_What you will do_
Please reproduce, exactly and in full, the lines from the one containing "ATOM 318 C C" to the end of the material below.

+++ Entries provided +++

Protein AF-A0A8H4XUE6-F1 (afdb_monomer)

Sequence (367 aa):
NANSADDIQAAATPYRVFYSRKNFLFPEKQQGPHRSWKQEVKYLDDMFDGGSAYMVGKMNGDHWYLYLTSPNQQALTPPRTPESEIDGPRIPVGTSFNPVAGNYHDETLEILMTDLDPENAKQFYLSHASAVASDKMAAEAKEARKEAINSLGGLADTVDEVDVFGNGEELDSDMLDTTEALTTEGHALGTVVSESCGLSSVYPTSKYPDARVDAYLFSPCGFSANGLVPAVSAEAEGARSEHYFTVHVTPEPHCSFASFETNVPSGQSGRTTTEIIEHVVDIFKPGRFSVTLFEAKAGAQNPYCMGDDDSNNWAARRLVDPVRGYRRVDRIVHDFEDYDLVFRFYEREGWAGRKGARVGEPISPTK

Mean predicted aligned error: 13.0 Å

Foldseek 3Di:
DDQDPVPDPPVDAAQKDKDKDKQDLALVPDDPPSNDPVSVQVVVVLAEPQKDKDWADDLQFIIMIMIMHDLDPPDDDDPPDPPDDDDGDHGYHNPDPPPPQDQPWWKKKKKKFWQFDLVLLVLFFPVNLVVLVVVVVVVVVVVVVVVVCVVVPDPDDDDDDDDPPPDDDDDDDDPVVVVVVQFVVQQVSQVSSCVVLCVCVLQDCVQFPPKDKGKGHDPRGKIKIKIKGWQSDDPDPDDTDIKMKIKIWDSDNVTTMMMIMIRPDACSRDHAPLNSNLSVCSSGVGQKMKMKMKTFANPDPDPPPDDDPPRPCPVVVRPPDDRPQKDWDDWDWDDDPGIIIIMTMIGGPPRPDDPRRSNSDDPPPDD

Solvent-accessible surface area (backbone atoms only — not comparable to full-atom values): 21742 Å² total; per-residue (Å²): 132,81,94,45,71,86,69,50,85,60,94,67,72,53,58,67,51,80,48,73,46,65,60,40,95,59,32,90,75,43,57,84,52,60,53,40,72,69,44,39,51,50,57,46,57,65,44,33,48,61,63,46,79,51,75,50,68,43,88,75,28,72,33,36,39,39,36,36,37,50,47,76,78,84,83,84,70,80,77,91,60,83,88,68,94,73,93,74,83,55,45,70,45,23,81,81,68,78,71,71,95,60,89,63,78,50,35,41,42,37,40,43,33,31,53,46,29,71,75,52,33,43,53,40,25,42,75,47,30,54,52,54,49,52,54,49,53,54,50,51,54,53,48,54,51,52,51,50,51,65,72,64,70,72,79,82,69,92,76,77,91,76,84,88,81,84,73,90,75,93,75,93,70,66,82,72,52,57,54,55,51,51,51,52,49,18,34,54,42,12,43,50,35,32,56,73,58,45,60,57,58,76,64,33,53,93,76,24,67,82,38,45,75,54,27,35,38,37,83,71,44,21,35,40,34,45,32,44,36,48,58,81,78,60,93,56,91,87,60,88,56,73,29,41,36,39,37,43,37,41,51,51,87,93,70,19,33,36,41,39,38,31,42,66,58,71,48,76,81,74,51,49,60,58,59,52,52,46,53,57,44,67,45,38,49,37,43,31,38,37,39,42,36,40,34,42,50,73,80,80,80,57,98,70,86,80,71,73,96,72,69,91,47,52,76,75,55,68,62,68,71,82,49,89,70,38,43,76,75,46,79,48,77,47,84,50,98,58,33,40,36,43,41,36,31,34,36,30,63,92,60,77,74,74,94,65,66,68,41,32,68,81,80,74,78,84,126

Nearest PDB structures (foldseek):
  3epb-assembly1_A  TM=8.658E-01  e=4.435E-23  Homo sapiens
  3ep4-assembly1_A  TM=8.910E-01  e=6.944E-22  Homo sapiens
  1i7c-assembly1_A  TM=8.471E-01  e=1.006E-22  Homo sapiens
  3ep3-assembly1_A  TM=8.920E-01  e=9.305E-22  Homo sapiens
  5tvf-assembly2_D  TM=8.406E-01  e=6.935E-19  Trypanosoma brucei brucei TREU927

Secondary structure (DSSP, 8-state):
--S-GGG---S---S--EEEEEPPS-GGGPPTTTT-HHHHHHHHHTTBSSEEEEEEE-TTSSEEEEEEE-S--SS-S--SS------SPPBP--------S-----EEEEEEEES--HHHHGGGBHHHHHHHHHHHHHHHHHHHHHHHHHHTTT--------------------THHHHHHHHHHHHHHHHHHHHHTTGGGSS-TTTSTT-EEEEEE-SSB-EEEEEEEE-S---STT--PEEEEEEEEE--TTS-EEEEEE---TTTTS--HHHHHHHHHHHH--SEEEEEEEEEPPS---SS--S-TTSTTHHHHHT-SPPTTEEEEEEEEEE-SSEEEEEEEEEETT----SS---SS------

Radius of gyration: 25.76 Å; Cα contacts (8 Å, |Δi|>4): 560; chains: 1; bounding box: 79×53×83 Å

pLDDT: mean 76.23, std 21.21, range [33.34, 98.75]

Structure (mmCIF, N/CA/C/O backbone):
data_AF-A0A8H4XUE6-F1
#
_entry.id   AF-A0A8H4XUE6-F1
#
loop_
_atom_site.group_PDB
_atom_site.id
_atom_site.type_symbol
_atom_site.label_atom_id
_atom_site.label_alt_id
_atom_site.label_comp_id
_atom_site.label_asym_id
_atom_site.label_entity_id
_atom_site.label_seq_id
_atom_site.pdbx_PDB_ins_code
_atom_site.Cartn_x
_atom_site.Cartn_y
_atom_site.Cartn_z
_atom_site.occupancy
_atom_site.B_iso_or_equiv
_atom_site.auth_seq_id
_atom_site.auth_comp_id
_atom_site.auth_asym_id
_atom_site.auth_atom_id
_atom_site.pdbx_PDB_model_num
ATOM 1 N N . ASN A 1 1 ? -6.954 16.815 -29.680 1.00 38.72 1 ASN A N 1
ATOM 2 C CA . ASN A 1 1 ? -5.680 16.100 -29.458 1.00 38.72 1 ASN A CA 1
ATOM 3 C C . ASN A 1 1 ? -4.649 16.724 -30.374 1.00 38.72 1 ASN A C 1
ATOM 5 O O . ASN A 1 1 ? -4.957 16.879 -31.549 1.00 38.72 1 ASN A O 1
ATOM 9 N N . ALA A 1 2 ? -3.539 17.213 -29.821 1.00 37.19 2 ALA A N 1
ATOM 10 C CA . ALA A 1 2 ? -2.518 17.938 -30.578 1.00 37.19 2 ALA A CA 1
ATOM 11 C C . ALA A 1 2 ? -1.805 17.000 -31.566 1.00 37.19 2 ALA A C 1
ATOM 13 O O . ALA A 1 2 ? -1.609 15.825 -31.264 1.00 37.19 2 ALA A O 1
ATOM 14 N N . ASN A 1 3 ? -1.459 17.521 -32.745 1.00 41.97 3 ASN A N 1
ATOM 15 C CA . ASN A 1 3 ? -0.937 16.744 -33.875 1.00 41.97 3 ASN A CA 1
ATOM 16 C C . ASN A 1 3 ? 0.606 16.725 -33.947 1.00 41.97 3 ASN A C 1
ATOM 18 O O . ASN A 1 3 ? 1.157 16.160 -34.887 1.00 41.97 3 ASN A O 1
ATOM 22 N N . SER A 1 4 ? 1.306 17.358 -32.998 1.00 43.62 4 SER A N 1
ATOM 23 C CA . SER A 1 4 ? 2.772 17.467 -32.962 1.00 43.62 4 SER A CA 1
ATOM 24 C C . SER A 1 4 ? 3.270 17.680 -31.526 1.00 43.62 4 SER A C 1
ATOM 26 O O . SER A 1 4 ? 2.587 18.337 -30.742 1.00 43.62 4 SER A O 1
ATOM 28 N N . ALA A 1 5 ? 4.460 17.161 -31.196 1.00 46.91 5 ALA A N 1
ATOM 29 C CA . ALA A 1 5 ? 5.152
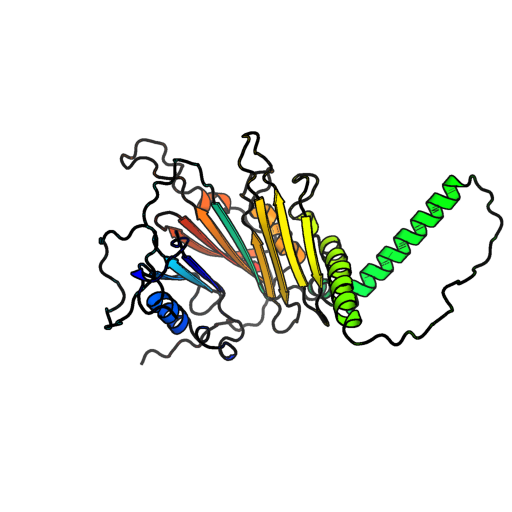 17.429 -29.929 1.00 46.91 5 ALA A CA 1
ATOM 30 C C . ALA A 1 5 ? 5.541 18.913 -29.772 1.00 46.91 5 ALA A C 1
ATOM 32 O O . ALA A 1 5 ? 5.537 19.423 -28.656 1.00 46.91 5 ALA A O 1
ATOM 33 N N . ASP A 1 6 ? 5.779 19.617 -30.885 1.00 49.84 6 ASP A N 1
ATOM 34 C CA . ASP A 1 6 ? 6.083 21.057 -30.899 1.00 49.84 6 ASP A CA 1
ATOM 35 C C . ASP A 1 6 ? 4.829 21.933 -30.703 1.00 49.84 6 ASP A C 1
ATOM 37 O O . ASP A 1 6 ? 4.938 23.109 -30.363 1.00 49.84 6 ASP A O 1
ATOM 41 N N . ASP A 1 7 ? 3.631 21.363 -30.898 1.00 48.41 7 ASP A N 1
ATOM 42 C CA . ASP A 1 7 ? 2.340 22.015 -30.611 1.00 48.41 7 ASP A CA 1
ATOM 43 C C . ASP A 1 7 ? 1.938 21.878 -29.134 1.00 48.41 7 ASP A C 1
ATOM 45 O O . ASP A 1 7 ? 0.969 22.496 -28.678 1.00 48.41 7 ASP A O 1
ATOM 49 N N . ILE A 1 8 ? 2.660 21.059 -28.364 1.00 51.72 8 ILE A N 1
ATOM 50 C CA . ILE A 1 8 ? 2.443 20.950 -26.931 1.00 51.72 8 ILE A CA 1
ATOM 51 C C . ILE A 1 8 ? 3.215 22.104 -26.294 1.00 51.72 8 ILE A C 1
ATOM 53 O O . ILE A 1 8 ? 4.423 22.033 -26.086 1.00 51.72 8 ILE A O 1
ATOM 57 N N . GLN A 1 9 ? 2.503 23.163 -25.903 1.00 50.75 9 GLN A N 1
ATOM 58 C CA . GLN A 1 9 ? 2.929 23.981 -24.765 1.00 50.75 9 GLN A CA 1
ATOM 59 C C . GLN A 1 9 ? 2.910 23.093 -23.509 1.00 50.75 9 GLN A C 1
ATOM 61 O O . GLN A 1 9 ? 2.042 23.220 -22.647 1.00 50.75 9 GLN A O 1
ATOM 66 N N . ALA A 1 10 ? 3.817 22.120 -23.431 1.00 57.22 10 ALA A N 1
ATOM 67 C CA . ALA A 1 10 ? 3.986 21.293 -22.257 1.00 57.22 10 ALA A CA 1
ATOM 68 C C . ALA A 1 10 ? 4.522 22.227 -21.176 1.00 57.22 10 ALA A C 1
ATOM 70 O O . ALA A 1 10 ? 5.640 22.727 -21.276 1.00 57.22 10 ALA A O 1
ATOM 71 N N . ALA A 1 11 ? 3.704 22.502 -20.159 1.00 65.31 11 ALA A N 1
ATOM 72 C CA . ALA A 1 11 ? 4.121 23.333 -19.033 1.00 65.31 11 ALA A CA 1
ATOM 73 C C . ALA A 1 11 ? 5.329 22.724 -18.291 1.00 65.31 11 ALA A C 1
ATOM 75 O O . ALA A 1 11 ? 6.069 23.448 -17.631 1.00 65.31 11 ALA A O 1
ATOM 76 N N . ALA A 1 12 ? 5.532 21.406 -18.422 1.00 72.56 12 ALA A N 1
ATOM 77 C CA . ALA A 1 12 ? 6.699 20.680 -17.946 1.00 72.56 12 ALA A CA 1
ATOM 78 C C . ALA A 1 12 ? 6.904 19.380 -18.744 1.00 72.56 12 ALA A C 1
ATOM 80 O O . ALA A 1 12 ? 5.943 18.762 -19.204 1.00 72.56 12 ALA A O 1
ATOM 81 N N . THR A 1 13 ? 8.160 18.950 -18.839 1.00 76.50 13 THR A N 1
ATOM 82 C CA . THR A 1 13 ? 8.562 17.629 -19.342 1.00 76.50 13 THR A CA 1
ATOM 83 C C . THR A 1 13 ? 8.798 16.707 -18.143 1.00 76.50 13 THR A C 1
ATOM 85 O O . THR A 1 13 ? 9.412 17.157 -17.169 1.00 76.50 13 THR A O 1
ATOM 88 N N . PRO A 1 14 ? 8.339 15.440 -18.161 1.00 82.38 14 PRO A N 1
ATOM 89 C CA . PRO A 1 14 ? 8.616 14.519 -17.066 1.00 82.38 14 PRO A CA 1
ATOM 90 C C . PRO A 1 14 ? 10.129 14.339 -16.883 1.00 82.38 14 PRO A C 1
ATOM 92 O O . PRO A 1 14 ? 10.866 14.083 -17.835 1.00 82.38 14 PRO A O 1
ATOM 95 N N . TYR A 1 15 ? 10.594 14.463 -15.639 1.00 81.62 15 TYR A N 1
ATOM 96 C CA . TYR A 1 15 ? 11.974 14.129 -15.283 1.00 81.62 15 TYR A CA 1
ATOM 97 C C . TYR A 1 15 ? 12.189 12.612 -15.293 1.00 81.62 15 TYR A C 1
ATOM 99 O O . TYR A 1 15 ? 13.194 12.127 -15.807 1.00 81.62 15 TYR A O 1
ATOM 107 N N . ARG A 1 16 ? 11.222 11.868 -14.743 1.00 83.69 16 ARG A N 1
ATOM 108 C CA . ARG A 1 16 ? 11.237 10.409 -14.656 1.00 83.69 16 ARG A CA 1
ATOM 109 C C . ARG A 1 16 ? 9.817 9.865 -14.588 1.00 83.69 16 ARG A C 1
ATOM 111 O O . ARG A 1 16 ? 8.939 10.501 -14.008 1.00 83.69 16 ARG A O 1
ATOM 118 N N . VAL A 1 17 ? 9.610 8.686 -15.161 1.00 90.62 17 VAL A N 1
ATOM 119 C CA . VAL A 1 17 ? 8.360 7.930 -15.089 1.00 90.62 17 VAL A CA 1
ATOM 120 C C . VAL A 1 17 ? 8.649 6.588 -14.437 1.00 90.62 17 VAL A C 1
ATOM 122 O O . VAL A 1 17 ? 9.572 5.884 -14.849 1.00 90.62 17 VAL A O 1
ATOM 125 N N . PHE A 1 18 ? 7.839 6.239 -13.441 1.00 93.12 18 PHE A N 1
ATOM 126 C CA . PHE A 1 18 ? 7.786 4.912 -12.844 1.00 93.12 18 PHE A CA 1
ATOM 127 C C . PHE A 1 18 ? 6.370 4.373 -13.001 1.00 93.12 18 PHE A C 1
ATOM 129 O O . PHE A 1 18 ? 5.396 5.053 -12.686 1.00 93.12 18 PHE A O 1
ATOM 136 N N . TYR A 1 19 ? 6.261 3.147 -13.491 1.00 96.50 19 TYR A N 1
ATOM 137 C CA . TYR A 1 19 ? 5.030 2.381 -13.466 1.00 96.50 19 TYR A CA 1
ATOM 138 C C . TYR A 1 19 ? 5.330 1.022 -12.861 1.00 96.50 19 TYR A C 1
ATOM 140 O O . TYR A 1 19 ? 6.164 0.275 -13.370 1.00 96.50 19 TYR A O 1
ATOM 148 N N . SER A 1 20 ? 4.647 0.694 -11.777 1.00 96.62 20 SER A N 1
ATOM 149 C CA . SER A 1 20 ? 4.821 -0.574 -11.096 1.00 96.62 20 SER A CA 1
ATOM 150 C C . SER A 1 20 ? 3.494 -1.215 -10.755 1.00 96.62 20 SER A C 1
ATOM 152 O O . SER A 1 20 ? 2.463 -0.557 -10.616 1.00 96.62 20 SER A O 1
ATOM 154 N N . ARG A 1 21 ? 3.522 -2.540 -10.625 1.00 96.12 21 ARG A N 1
ATOM 155 C CA . ARG A 1 21 ? 2.427 -3.291 -10.016 1.00 96.12 21 ARG A CA 1
ATOM 156 C C . ARG A 1 21 ? 2.896 -4.653 -9.550 1.00 96.12 21 ARG A C 1
ATOM 158 O O . ARG A 1 21 ? 3.724 -5.309 -10.181 1.00 96.12 21 ARG A O 1
ATOM 165 N N . LYS A 1 22 ? 2.258 -5.161 -8.504 1.00 94.44 22 LYS A N 1
ATOM 166 C CA . LYS A 1 22 ? 2.327 -6.586 -8.192 1.00 94.44 22 LYS A CA 1
ATOM 167 C C . LYS A 1 22 ? 1.587 -7.408 -9.253 1.00 94.44 22 LYS A C 1
ATOM 169 O O . LYS A 1 22 ? 0.679 -6.925 -9.934 1.00 94.44 22 LYS A O 1
ATOM 174 N N . ASN A 1 23 ? 1.955 -8.677 -9.392 1.00 91.88 23 ASN A N 1
ATOM 175 C CA . ASN A 1 23 ? 1.164 -9.627 -10.162 1.00 91.88 23 ASN A CA 1
ATOM 176 C C . ASN A 1 23 ? -0.290 -9.704 -9.644 1.00 91.88 23 ASN A C 1
ATOM 178 O O . ASN A 1 23 ? -0.525 -9.834 -8.440 1.00 91.88 23 ASN A O 1
ATOM 182 N N . PHE A 1 24 ? -1.263 -9.630 -10.557 1.00 91.88 24 PHE A N 1
ATOM 183 C CA . PHE A 1 24 ? -2.686 -9.648 -10.214 1.00 91.88 24 PHE A CA 1
ATOM 184 C C . PHE A 1 24 ? -3.133 -10.996 -9.639 1.00 91.88 24 PHE A C 1
ATOM 186 O O . PHE A 1 24 ? -2.614 -12.044 -10.019 1.00 91.88 24 PHE A O 1
ATOM 193 N N . LEU A 1 25 ? -4.159 -10.975 -8.780 1.00 88.19 25 LEU A N 1
ATOM 194 C CA . LEU A 1 25 ? -4.880 -12.193 -8.387 1.00 88.19 25 LEU A CA 1
ATOM 195 C C . LEU A 1 25 ? -5.805 -12.700 -9.507 1.00 88.19 25 LEU A C 1
ATOM 197 O O . LEU A 1 25 ? -6.003 -13.904 -9.619 1.00 88.19 25 LEU A O 1
ATOM 201 N N . PHE A 1 26 ? -6.364 -11.782 -10.306 1.00 90.12 26 PHE A N 1
ATOM 202 C CA . PHE A 1 26 ? -7.333 -12.057 -11.378 1.00 90.12 26 PHE A CA 1
ATOM 203 C C . PHE A 1 26 ? -7.001 -11.260 -12.659 1.00 90.12 26 PHE A C 1
ATOM 205 O O . PHE A 1 26 ? -7.720 -10.312 -13.000 1.00 90.12 26 PHE A O 1
ATOM 212 N N . PRO A 1 27 ? -5.882 -11.541 -13.351 1.00 89.19 27 PRO A N 1
ATOM 213 C CA . PRO A 1 27 ? -5.500 -10.785 -14.548 1.00 89.19 27 PRO A CA 1
ATOM 214 C C . PRO A 1 27 ? -6.501 -10.900 -15.703 1.00 89.19 27 PRO A C 1
ATOM 216 O O . PRO A 1 27 ? -6.641 -9.966 -16.486 1.00 89.19 27 PRO A O 1
ATOM 219 N N . GLU A 1 28 ? -7.263 -11.990 -15.787 1.00 88.50 28 GLU A N 1
ATOM 220 C CA . GLU A 1 28 ? -8.323 -12.182 -16.783 1.00 88.50 28 GLU A CA 1
ATOM 221 C C . GLU A 1 28 ? -9.474 -11.173 -16.655 1.00 88.50 28 GLU A C 1
ATOM 223 O O . GLU A 1 28 ? -10.213 -10.956 -17.616 1.00 88.50 28 GLU A O 1
ATOM 228 N N . LYS A 1 29 ? -9.620 -10.543 -15.482 1.00 92.06 29 LYS A N 1
ATOM 229 C CA . LYS A 1 29 ? -10.620 -9.495 -15.231 1.00 92.06 29 LYS A CA 1
ATOM 230 C C . LYS A 1 29 ? -10.134 -8.092 -15.596 1.00 92.06 29 LYS A C 1
ATOM 232 O O . LYS A 1 29 ? -10.939 -7.162 -15.592 1.00 92.06 29 LYS A O 1
ATOM 237 N N . GLN A 1 30 ? -8.846 -7.921 -15.891 1.00 93.94 30 GLN A N 1
ATOM 238 C CA . GLN A 1 30 ? -8.285 -6.613 -16.213 1.00 93.94 30 GLN A CA 1
ATOM 239 C C . GLN A 1 30 ? -8.742 -6.135 -17.596 1.00 93.94 30 GLN A C 1
ATOM 241 O O . GLN A 1 30 ? -9.028 -6.920 -18.509 1.00 93.94 30 GLN A O 1
ATOM 246 N N . GLN A 1 31 ? -8.804 -4.817 -17.766 1.00 93.19 31 GLN A N 1
ATOM 247 C CA . GLN A 1 31 ? -9.064 -4.193 -19.062 1.00 93.19 31 GLN A CA 1
ATOM 248 C C . GLN A 1 31 ? -7.759 -3.736 -19.702 1.00 93.19 31 GLN A C 1
ATOM 250 O O . GLN A 1 31 ? -6.776 -3.498 -19.009 1.00 93.19 31 GLN A O 1
ATOM 255 N N . GLY A 1 32 ? -7.733 -3.662 -21.034 1.00 85.81 32 GLY A N 1
ATOM 256 C CA . GLY A 1 32 ? -6.552 -3.186 -21.756 1.00 85.81 32 GLY A CA 1
ATOM 257 C C . GLY A 1 32 ? -6.191 -1.751 -21.333 1.00 85.81 32 GLY A C 1
ATOM 258 O O . GLY A 1 32 ? -7.113 -0.950 -21.176 1.00 85.81 32 GLY A O 1
ATOM 259 N N . PRO A 1 33 ? -4.897 -1.422 -21.148 1.00 92.81 33 PRO A N 1
ATOM 260 C CA . PRO A 1 33 ? -3.716 -2.239 -21.468 1.00 92.81 33 PRO A CA 1
ATOM 261 C C . PRO A 1 33 ? -3.319 -3.290 -20.407 1.00 92.81 33 PRO A C 1
ATOM 263 O O . PRO A 1 33 ? -2.451 -4.112 -20.671 1.00 92.81 33 PRO A O 1
ATOM 266 N N . HIS A 1 34 ? -3.985 -3.354 -19.253 1.00 95.06 34 HIS A N 1
ATOM 267 C CA . HIS A 1 34 ? -3.583 -4.137 -18.070 1.00 95.06 34 HIS A CA 1
ATOM 268 C C . HIS A 1 34 ? -3.850 -5.652 -18.114 1.00 95.06 34 HIS A C 1
ATOM 270 O O . HIS A 1 34 ? -3.759 -6.341 -17.099 1.00 95.06 34 HIS A O 1
ATOM 276 N N . ARG A 1 35 ? -4.188 -6.214 -19.281 1.00 89.94 35 ARG A N 1
ATOM 277 C CA . ARG A 1 35 ? -4.451 -7.662 -19.431 1.00 89.94 35 ARG A CA 1
ATOM 278 C C . ARG A 1 35 ? -3.191 -8.516 -19.460 1.00 89.94 35 ARG A C 1
ATOM 280 O O . ARG A 1 35 ? -3.274 -9.724 -19.258 1.00 89.94 35 ARG A O 1
ATOM 287 N N . SER A 1 36 ? -2.050 -7.917 -19.783 1.00 90.81 36 SER A N 1
ATOM 288 C CA . SER A 1 36 ? -0.758 -8.596 -19.758 1.00 90.81 36 SER A CA 1
ATOM 289 C C . SER A 1 36 ? 0.365 -7.582 -19.638 1.00 90.81 36 SER A C 1
ATOM 291 O O . SER A 1 36 ? 0.278 -6.517 -20.255 1.00 90.81 36 SER A O 1
ATOM 293 N N . TRP A 1 37 ? 1.459 -7.965 -18.984 1.00 93.88 37 TRP A N 1
ATOM 294 C CA . TRP A 1 37 ? 2.653 -7.126 -18.883 1.00 93.88 37 TRP A CA 1
ATOM 295 C C . TRP A 1 37 ? 3.161 -6.648 -20.248 1.00 93.88 37 TRP A C 1
ATOM 297 O O . TRP A 1 37 ? 3.521 -5.490 -20.428 1.00 93.88 37 TRP A O 1
ATOM 307 N N . LYS A 1 38 ? 3.097 -7.511 -21.267 1.00 93.00 38 LYS A N 1
ATOM 308 C CA . LYS A 1 38 ? 3.485 -7.154 -22.639 1.00 93.00 38 LYS A CA 1
ATOM 309 C C . LYS A 1 38 ? 2.662 -5.993 -23.217 1.00 93.00 38 LYS A C 1
ATOM 311 O O . LYS A 1 38 ? 3.204 -5.182 -23.960 1.00 93.00 38 LYS A O 1
ATOM 316 N N . GLN A 1 39 ? 1.360 -5.943 -22.934 1.00 93.75 39 GLN A N 1
ATOM 317 C CA . GLN A 1 39 ? 0.487 -4.868 -23.418 1.00 93.75 39 GLN A CA 1
ATOM 318 C C . GLN A 1 39 ? 0.745 -3.559 -22.674 1.00 93.75 39 GLN A C 1
ATOM 320 O O . GLN A 1 39 ? 0.741 -2.509 -23.307 1.00 93.75 39 GLN A O 1
ATOM 325 N N . GLU A 1 40 ? 1.014 -3.628 -21.372 1.00 96.12 40 GLU A N 1
ATOM 326 C CA . GLU A 1 40 ? 1.368 -2.460 -20.560 1.00 96.12 40 GLU A CA 1
ATOM 327 C C . GLU A 1 40 ? 2.693 -1.852 -21.018 1.00 96.12 40 GLU A C 1
ATOM 329 O O . GLU A 1 40 ? 2.749 -0.656 -21.277 1.00 96.12 40 GLU A O 1
ATOM 334 N N . VAL A 1 41 ? 3.725 -2.679 -21.220 1.00 95.12 41 VAL A N 1
ATOM 335 C CA . VAL A 1 41 ? 5.022 -2.223 -21.742 1.00 95.12 41 VAL A CA 1
ATOM 336 C C . VAL A 1 41 ? 4.865 -1.611 -23.125 1.00 95.12 41 VAL A C 1
ATOM 338 O O . VAL A 1 41 ? 5.329 -0.501 -23.339 1.00 95.12 41 VAL A O 1
ATOM 341 N N . LYS A 1 42 ? 4.140 -2.269 -24.042 1.00 93.62 42 LYS A N 1
ATOM 342 C CA . LYS A 1 42 ? 3.885 -1.693 -25.367 1.00 93.62 42 LYS A CA 1
ATOM 343 C C . LYS A 1 42 ? 3.189 -0.331 -25.271 1.00 93.62 42 LYS A C 1
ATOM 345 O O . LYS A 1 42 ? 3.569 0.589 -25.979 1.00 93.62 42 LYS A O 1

+++

_Response to this exercise_
ATOM 318 C C . GLN A 1 39 ? 0.745 -3.559 -22.674 1.00 93.75 39 GLN A C 1
ATOM 320 O O . GLN A 1 39 ? 0.741 -2.509 -23.307 1.00 93.75 39 GLN A O 1
ATOM 325 N N . GLU A 1 40 ? 1.014 -3.628 -21.372 1.00 96.12 40 GLU A N 1
ATOM 326 C CA . GLU A 1 40 ? 1.368 -2.460 -20.560 1.00 96.12 40 GLU A CA 1
ATOM 327 C C . GLU A 1 40 ? 2.693 -1.852 -21.018 1.00 96.12 40 GLU A C 1
ATOM 329 O O . GLU A 1 40 ? 2.749 -0.656 -21.277 1.00 96.12 40 GLU A O 1
ATOM 334 N N . VAL A 1 41 ? 3.725 -2.679 -21.220 1.00 95.12 41 VAL A N 1
ATOM 335 C CA . VAL A 1 41 ? 5.022 -2.223 -21.742 1.00 95.12 41 VAL A CA 1
ATOM 336 C C . VAL A 1 41 ? 4.865 -1.611 -23.125 1.00 95.12 41 VAL A C 1
ATOM 338 O O . VAL A 1 41 ? 5.329 -0.501 -23.339 1.00 95.12 41 VAL A O 1
ATOM 341 N N . LYS A 1 42 ? 4.140 -2.269 -24.042 1.00 93.62 42 LYS A N 1
ATOM 342 C CA . LYS A 1 42 ? 3.885 -1.693 -25.367 1.00 93.62 42 LYS A CA 1
ATOM 343 C C . LYS A 1 42 ? 3.189 -0.331 -25.271 1.00 93.62 42 LYS A C 1
ATOM 345 O O . LYS A 1 42 ? 3.569 0.589 -25.979 1.00 93.62 42 LYS A O 1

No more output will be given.